Activity |
In the entries that follow, the first line to write out is the one containing "ATOM 295 O O", and the last is the one containing "ATOM 321 C CA". Reproduce that stretch exactly, with nothing before or after it.

═════ Entries shown

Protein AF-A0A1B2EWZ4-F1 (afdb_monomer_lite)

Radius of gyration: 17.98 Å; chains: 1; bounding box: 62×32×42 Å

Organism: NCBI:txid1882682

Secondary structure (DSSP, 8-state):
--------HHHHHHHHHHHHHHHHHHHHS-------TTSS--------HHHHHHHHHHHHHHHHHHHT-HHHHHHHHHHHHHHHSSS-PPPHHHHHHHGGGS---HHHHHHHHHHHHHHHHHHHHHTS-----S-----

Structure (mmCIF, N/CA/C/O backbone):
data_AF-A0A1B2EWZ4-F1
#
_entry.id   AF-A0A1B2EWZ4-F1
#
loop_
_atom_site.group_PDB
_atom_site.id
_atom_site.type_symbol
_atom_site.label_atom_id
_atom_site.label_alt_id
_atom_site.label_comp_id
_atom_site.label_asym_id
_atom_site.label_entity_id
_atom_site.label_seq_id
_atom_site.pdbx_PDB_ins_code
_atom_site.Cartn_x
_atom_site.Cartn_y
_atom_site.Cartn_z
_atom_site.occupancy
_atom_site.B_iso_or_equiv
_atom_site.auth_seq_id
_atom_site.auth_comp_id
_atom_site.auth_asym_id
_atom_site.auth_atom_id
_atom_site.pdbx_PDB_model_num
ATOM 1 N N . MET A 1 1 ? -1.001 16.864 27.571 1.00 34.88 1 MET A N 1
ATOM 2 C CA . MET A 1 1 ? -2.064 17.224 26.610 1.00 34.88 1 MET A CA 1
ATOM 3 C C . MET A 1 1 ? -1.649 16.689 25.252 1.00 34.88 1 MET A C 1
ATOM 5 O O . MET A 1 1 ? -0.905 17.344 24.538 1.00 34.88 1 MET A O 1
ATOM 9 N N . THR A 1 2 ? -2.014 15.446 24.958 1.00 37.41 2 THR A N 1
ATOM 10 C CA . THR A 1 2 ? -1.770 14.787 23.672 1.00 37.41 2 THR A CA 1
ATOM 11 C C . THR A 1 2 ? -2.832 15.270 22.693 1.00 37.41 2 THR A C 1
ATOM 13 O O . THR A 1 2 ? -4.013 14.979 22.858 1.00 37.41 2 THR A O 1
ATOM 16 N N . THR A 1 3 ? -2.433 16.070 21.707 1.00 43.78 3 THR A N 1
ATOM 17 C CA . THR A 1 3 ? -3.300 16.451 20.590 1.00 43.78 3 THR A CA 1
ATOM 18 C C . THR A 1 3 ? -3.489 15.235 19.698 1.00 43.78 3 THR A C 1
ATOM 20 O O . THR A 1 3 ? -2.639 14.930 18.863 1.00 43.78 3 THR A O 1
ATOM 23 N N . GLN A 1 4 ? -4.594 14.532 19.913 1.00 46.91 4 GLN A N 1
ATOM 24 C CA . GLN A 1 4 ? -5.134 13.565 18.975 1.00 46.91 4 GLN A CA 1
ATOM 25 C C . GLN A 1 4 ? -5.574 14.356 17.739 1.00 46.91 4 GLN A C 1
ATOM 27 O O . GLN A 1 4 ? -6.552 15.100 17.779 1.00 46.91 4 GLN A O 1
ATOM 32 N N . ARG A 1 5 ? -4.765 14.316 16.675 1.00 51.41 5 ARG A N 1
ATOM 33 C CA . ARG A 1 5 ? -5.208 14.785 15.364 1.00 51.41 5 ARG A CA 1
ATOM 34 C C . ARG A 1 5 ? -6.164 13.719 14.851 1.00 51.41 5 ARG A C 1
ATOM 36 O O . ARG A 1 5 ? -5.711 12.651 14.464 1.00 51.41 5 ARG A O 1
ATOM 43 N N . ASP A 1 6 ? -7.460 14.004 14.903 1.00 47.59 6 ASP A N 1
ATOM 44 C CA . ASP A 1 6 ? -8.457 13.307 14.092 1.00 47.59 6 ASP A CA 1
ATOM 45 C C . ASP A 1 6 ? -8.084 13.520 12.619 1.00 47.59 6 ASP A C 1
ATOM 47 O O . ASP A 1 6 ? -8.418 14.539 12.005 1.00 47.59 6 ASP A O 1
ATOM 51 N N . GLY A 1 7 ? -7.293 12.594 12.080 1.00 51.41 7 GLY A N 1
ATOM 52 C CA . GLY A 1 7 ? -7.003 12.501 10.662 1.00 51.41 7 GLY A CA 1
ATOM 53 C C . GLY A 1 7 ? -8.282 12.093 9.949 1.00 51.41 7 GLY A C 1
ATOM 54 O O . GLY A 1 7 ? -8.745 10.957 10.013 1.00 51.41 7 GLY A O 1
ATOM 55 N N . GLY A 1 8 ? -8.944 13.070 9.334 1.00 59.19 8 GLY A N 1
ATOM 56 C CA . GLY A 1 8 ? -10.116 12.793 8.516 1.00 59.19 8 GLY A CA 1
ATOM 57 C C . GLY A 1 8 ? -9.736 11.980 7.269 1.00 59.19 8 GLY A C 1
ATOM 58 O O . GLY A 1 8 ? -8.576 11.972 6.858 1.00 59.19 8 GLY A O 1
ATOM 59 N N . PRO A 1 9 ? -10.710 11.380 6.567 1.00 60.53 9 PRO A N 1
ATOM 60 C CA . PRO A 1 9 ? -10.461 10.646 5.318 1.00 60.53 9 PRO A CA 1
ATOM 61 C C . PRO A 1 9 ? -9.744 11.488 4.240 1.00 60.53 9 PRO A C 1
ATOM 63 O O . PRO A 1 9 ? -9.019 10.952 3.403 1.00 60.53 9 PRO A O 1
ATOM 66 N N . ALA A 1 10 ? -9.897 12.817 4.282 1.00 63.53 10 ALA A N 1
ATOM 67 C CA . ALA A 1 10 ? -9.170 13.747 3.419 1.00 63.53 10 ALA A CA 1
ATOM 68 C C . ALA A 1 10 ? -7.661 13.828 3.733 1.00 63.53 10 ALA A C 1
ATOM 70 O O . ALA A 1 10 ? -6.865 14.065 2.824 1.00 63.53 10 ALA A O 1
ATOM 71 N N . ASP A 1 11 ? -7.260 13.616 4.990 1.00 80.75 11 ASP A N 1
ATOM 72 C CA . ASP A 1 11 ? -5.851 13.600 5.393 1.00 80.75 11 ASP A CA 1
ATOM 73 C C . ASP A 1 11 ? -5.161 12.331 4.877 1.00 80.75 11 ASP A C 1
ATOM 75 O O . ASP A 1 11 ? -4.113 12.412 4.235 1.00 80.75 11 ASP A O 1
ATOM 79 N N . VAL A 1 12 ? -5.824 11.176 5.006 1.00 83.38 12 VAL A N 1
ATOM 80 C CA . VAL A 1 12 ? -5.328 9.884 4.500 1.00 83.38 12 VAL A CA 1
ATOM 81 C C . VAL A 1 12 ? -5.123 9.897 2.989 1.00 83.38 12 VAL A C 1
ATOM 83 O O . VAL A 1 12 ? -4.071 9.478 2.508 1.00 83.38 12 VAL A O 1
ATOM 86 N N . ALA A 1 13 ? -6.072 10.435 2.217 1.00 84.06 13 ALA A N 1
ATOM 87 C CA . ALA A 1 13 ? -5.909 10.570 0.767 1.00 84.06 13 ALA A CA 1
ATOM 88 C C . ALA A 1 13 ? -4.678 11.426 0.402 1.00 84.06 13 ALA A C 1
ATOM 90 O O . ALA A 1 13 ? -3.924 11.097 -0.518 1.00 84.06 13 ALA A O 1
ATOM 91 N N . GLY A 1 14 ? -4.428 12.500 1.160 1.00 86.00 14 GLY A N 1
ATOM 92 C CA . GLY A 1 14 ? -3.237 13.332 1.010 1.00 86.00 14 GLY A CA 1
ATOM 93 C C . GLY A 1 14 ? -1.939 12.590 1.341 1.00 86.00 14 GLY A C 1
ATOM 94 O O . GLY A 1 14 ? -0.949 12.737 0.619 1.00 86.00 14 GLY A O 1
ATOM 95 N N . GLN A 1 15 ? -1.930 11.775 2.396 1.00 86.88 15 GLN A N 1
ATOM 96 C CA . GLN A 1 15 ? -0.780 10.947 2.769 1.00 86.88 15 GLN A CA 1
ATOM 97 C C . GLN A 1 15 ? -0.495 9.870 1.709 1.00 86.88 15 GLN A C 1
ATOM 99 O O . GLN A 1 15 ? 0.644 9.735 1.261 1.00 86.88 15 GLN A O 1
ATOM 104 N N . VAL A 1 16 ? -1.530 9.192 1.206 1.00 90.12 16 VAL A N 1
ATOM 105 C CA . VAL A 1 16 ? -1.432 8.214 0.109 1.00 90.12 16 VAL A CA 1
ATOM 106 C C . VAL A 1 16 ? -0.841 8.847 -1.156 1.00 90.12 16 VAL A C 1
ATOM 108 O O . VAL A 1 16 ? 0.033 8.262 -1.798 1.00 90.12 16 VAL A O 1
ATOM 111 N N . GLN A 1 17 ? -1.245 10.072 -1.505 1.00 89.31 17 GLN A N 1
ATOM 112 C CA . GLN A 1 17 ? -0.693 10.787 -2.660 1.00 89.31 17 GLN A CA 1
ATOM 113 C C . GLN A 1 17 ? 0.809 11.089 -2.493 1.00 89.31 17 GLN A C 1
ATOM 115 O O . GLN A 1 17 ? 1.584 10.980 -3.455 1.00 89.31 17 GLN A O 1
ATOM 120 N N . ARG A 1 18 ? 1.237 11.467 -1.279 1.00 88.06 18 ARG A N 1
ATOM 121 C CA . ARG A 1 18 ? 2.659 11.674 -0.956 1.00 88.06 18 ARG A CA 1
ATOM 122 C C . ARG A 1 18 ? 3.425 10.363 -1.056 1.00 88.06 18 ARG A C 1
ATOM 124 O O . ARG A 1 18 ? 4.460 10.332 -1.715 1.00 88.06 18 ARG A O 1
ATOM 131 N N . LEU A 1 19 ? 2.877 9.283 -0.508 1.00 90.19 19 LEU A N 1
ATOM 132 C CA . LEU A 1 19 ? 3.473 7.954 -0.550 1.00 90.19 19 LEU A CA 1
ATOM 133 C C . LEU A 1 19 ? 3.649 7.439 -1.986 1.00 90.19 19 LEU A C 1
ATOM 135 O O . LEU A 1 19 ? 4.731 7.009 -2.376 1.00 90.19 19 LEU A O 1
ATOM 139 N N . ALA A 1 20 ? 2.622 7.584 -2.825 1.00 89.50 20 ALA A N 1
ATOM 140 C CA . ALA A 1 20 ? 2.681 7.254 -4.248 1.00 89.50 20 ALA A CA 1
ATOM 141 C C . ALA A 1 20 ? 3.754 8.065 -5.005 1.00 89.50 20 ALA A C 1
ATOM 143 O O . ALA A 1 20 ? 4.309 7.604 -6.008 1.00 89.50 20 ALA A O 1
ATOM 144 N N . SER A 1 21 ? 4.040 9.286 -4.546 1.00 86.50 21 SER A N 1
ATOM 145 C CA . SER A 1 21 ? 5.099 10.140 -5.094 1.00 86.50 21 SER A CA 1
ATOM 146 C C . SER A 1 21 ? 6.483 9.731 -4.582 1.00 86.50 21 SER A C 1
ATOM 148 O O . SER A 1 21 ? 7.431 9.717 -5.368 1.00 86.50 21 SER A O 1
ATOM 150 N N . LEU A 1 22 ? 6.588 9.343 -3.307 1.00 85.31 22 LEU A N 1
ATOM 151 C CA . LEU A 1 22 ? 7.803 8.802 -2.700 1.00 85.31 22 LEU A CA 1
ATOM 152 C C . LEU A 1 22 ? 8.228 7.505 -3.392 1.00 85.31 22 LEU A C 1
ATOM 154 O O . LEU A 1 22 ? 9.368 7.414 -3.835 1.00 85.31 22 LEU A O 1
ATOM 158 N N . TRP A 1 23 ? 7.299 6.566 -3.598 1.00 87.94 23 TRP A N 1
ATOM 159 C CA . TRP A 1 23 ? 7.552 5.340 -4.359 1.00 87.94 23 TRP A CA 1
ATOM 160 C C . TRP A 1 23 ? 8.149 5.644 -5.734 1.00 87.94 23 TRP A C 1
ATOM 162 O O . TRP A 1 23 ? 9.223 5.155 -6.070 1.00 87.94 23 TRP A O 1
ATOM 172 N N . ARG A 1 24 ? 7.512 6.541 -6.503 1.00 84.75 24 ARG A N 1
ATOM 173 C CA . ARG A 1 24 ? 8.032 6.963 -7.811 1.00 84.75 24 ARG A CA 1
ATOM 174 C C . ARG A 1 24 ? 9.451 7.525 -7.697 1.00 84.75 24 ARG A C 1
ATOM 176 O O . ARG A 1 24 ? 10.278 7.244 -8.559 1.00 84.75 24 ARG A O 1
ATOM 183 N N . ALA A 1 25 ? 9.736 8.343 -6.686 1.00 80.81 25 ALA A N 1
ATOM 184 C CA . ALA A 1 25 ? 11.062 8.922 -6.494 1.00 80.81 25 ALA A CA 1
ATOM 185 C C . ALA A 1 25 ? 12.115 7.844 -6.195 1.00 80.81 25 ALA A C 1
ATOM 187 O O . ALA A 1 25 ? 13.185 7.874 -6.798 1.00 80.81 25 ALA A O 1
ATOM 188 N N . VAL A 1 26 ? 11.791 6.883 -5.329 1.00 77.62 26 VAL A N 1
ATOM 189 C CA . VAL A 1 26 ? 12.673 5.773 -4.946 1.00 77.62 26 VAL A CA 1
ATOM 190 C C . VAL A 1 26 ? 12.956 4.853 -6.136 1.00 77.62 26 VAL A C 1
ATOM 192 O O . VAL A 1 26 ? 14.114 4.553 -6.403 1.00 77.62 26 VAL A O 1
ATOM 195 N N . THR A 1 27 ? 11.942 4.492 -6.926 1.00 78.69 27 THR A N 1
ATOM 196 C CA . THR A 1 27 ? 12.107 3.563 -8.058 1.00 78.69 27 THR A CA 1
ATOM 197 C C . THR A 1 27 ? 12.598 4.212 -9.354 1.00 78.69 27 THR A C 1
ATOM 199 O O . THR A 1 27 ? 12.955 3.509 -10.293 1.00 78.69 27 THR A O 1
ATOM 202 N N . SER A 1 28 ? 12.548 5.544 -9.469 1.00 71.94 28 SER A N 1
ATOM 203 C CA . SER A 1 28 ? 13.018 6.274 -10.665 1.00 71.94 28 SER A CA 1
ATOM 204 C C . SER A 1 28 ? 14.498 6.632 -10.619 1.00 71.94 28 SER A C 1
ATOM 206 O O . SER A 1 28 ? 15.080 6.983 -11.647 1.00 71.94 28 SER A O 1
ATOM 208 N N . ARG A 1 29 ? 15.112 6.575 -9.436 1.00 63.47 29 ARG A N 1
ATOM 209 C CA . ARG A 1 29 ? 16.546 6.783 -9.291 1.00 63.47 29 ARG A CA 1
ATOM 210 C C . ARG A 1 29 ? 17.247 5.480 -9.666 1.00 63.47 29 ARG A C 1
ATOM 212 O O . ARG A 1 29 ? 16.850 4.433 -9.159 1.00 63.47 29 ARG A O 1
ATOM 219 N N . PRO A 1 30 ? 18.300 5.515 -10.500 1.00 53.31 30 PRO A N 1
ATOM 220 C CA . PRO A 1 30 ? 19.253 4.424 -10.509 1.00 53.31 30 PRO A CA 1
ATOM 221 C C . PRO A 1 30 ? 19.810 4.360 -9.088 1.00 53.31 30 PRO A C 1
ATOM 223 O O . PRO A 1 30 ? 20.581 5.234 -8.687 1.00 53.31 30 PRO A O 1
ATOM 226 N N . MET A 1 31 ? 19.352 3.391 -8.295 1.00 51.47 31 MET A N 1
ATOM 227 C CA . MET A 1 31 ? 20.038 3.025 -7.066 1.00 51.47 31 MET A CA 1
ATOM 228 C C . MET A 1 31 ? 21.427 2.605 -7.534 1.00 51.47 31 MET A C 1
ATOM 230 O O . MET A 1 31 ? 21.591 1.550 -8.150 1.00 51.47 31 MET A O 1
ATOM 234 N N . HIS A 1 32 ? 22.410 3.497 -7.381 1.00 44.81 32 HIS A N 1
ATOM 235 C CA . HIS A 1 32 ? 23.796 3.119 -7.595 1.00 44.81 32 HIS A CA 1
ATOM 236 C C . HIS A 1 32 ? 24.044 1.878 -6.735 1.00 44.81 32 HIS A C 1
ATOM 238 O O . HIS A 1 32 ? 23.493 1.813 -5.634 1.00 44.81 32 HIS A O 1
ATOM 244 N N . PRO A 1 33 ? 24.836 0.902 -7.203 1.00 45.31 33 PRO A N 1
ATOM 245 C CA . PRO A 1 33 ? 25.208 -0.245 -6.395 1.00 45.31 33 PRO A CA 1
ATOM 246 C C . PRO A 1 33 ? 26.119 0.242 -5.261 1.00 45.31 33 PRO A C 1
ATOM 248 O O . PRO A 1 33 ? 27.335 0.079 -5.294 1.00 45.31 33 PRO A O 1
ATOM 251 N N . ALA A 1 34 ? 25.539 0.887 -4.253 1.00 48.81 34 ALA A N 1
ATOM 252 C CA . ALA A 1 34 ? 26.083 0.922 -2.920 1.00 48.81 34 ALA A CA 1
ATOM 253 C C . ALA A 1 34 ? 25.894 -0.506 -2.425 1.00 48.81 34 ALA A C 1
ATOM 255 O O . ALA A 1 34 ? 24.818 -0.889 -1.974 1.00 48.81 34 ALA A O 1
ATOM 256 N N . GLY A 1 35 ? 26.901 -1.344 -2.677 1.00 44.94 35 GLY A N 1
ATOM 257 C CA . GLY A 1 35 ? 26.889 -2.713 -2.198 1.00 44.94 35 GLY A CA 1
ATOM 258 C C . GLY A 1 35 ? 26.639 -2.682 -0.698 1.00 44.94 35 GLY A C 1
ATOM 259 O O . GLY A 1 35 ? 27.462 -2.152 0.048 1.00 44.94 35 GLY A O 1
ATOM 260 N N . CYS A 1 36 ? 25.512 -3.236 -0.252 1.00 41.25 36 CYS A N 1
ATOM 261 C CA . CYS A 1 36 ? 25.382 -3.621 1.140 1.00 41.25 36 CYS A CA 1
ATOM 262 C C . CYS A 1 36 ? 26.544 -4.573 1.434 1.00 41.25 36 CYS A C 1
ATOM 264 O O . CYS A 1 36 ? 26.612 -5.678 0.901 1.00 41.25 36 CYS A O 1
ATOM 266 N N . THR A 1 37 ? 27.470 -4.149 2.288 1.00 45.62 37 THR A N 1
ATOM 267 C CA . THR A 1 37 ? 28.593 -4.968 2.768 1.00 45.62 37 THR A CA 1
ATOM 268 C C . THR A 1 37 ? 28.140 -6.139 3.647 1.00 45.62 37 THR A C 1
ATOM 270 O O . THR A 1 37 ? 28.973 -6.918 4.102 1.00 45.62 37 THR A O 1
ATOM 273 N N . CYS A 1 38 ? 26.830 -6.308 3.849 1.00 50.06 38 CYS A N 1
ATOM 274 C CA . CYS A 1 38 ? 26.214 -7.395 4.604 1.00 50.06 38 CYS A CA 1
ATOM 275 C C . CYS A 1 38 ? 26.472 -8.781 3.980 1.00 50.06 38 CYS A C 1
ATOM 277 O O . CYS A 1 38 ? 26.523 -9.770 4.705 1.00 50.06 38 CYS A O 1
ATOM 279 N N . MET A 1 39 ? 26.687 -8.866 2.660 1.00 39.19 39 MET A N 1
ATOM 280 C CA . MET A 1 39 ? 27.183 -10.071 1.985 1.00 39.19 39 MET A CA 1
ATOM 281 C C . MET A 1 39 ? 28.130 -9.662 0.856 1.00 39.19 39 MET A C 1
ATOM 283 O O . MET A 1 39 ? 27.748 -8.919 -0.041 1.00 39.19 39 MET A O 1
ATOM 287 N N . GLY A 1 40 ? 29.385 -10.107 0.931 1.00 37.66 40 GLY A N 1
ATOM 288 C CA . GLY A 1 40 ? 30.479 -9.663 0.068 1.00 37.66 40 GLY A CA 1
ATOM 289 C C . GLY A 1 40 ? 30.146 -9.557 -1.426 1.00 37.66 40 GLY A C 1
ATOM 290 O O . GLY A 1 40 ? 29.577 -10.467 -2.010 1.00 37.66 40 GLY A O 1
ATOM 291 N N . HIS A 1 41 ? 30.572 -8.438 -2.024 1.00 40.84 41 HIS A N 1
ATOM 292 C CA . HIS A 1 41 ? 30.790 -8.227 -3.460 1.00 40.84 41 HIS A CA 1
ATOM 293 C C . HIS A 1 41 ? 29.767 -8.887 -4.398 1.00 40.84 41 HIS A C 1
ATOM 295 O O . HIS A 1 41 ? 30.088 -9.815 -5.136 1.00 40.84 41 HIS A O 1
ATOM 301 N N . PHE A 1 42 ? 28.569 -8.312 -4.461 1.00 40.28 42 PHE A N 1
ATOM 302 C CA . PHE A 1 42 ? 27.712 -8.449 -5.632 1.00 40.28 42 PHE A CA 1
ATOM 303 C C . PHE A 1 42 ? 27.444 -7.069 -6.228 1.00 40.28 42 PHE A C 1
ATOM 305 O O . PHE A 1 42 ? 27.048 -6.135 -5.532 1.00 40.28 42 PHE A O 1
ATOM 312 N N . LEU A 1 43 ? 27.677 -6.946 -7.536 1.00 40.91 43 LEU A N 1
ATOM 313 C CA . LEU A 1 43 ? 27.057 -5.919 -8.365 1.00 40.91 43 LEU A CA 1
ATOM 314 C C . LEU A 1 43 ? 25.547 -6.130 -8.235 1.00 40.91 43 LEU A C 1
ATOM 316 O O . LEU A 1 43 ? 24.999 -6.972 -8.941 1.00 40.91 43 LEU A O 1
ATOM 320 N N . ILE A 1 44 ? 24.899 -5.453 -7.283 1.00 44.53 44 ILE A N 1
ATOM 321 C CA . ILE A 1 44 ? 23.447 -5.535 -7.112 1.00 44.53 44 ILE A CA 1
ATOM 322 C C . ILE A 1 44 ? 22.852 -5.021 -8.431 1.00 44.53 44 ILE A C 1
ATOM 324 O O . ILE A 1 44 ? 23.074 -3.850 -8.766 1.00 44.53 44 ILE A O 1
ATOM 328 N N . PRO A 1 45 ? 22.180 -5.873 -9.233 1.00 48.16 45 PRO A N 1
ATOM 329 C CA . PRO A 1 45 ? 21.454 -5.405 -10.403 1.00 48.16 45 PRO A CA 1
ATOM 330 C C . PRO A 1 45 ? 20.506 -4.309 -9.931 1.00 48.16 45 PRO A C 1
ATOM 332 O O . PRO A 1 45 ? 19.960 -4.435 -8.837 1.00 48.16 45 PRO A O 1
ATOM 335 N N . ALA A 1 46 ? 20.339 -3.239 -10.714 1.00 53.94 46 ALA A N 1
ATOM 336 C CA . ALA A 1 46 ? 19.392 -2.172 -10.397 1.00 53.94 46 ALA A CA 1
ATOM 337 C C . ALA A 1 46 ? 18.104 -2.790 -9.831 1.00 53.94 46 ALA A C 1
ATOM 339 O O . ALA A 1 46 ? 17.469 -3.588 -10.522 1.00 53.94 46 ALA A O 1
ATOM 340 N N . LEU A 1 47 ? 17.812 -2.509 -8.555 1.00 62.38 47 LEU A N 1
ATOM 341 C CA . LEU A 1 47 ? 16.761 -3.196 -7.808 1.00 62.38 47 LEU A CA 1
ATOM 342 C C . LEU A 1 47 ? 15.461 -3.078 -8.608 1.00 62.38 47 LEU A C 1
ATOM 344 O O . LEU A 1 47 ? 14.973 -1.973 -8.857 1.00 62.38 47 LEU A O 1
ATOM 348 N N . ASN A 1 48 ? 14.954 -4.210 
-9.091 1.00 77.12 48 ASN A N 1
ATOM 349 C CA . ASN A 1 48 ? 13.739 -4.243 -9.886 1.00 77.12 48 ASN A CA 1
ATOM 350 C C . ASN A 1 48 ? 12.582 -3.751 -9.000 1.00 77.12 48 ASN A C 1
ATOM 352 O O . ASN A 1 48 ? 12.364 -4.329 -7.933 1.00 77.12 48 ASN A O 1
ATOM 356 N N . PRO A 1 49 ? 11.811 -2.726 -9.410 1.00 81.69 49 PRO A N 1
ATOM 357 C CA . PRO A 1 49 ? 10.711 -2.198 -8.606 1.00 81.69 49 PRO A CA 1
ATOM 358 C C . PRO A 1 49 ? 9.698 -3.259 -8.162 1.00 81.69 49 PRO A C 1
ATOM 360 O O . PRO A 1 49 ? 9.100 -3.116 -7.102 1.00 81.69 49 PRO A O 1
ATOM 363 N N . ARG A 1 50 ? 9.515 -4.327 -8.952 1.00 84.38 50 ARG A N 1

══════════

Output below |
ATOM 295 O O . HIS A 1 41 ? 30.088 -9.815 -5.136 1.00 40.84 41 HIS A O 1
ATOM 301 N N . PHE A 1 42 ? 28.569 -8.312 -4.461 1.00 40.28 42 PHE A N 1
ATOM 302 C CA . PHE A 1 42 ? 27.712 -8.449 -5.632 1.00 40.28 42 PHE A CA 1
ATOM 303 C C . PHE A 1 42 ? 27.444 -7.069 -6.228 1.00 40.28 42 PHE A C 1
ATOM 305 O O . PHE A 1 42 ? 27.048 -6.135 -5.532 1.00 40.28 42 PHE A O 1
ATOM 312 N N . LEU A 1 43 ? 27.677 -6.946 -7.536 1.00 40.91 43 LEU A N 1
ATOM 313 C CA . LEU A 1 43 ? 27.057 -5.919 -8.365 1.00 40.91 43 LEU A CA 1
ATOM 314 C C . LEU A 1 43 ? 25.547 -6.130 -8.235 1.00 40.91 43 LEU A C 1
ATOM 316 O O . LEU A 1 43 ? 24.999 -6.972 -8.941 1.00 40.91 43 LEU A O 1
ATOM 320 N N . ILE A 1 44 ? 24.899 -5.453 -7.283 1.00 44.53 44 ILE A N 1
ATOM 321 C CA . ILE A 1 44 ? 23.447 -5.535 -7.112 1.00 44.53 44 ILE A CA 1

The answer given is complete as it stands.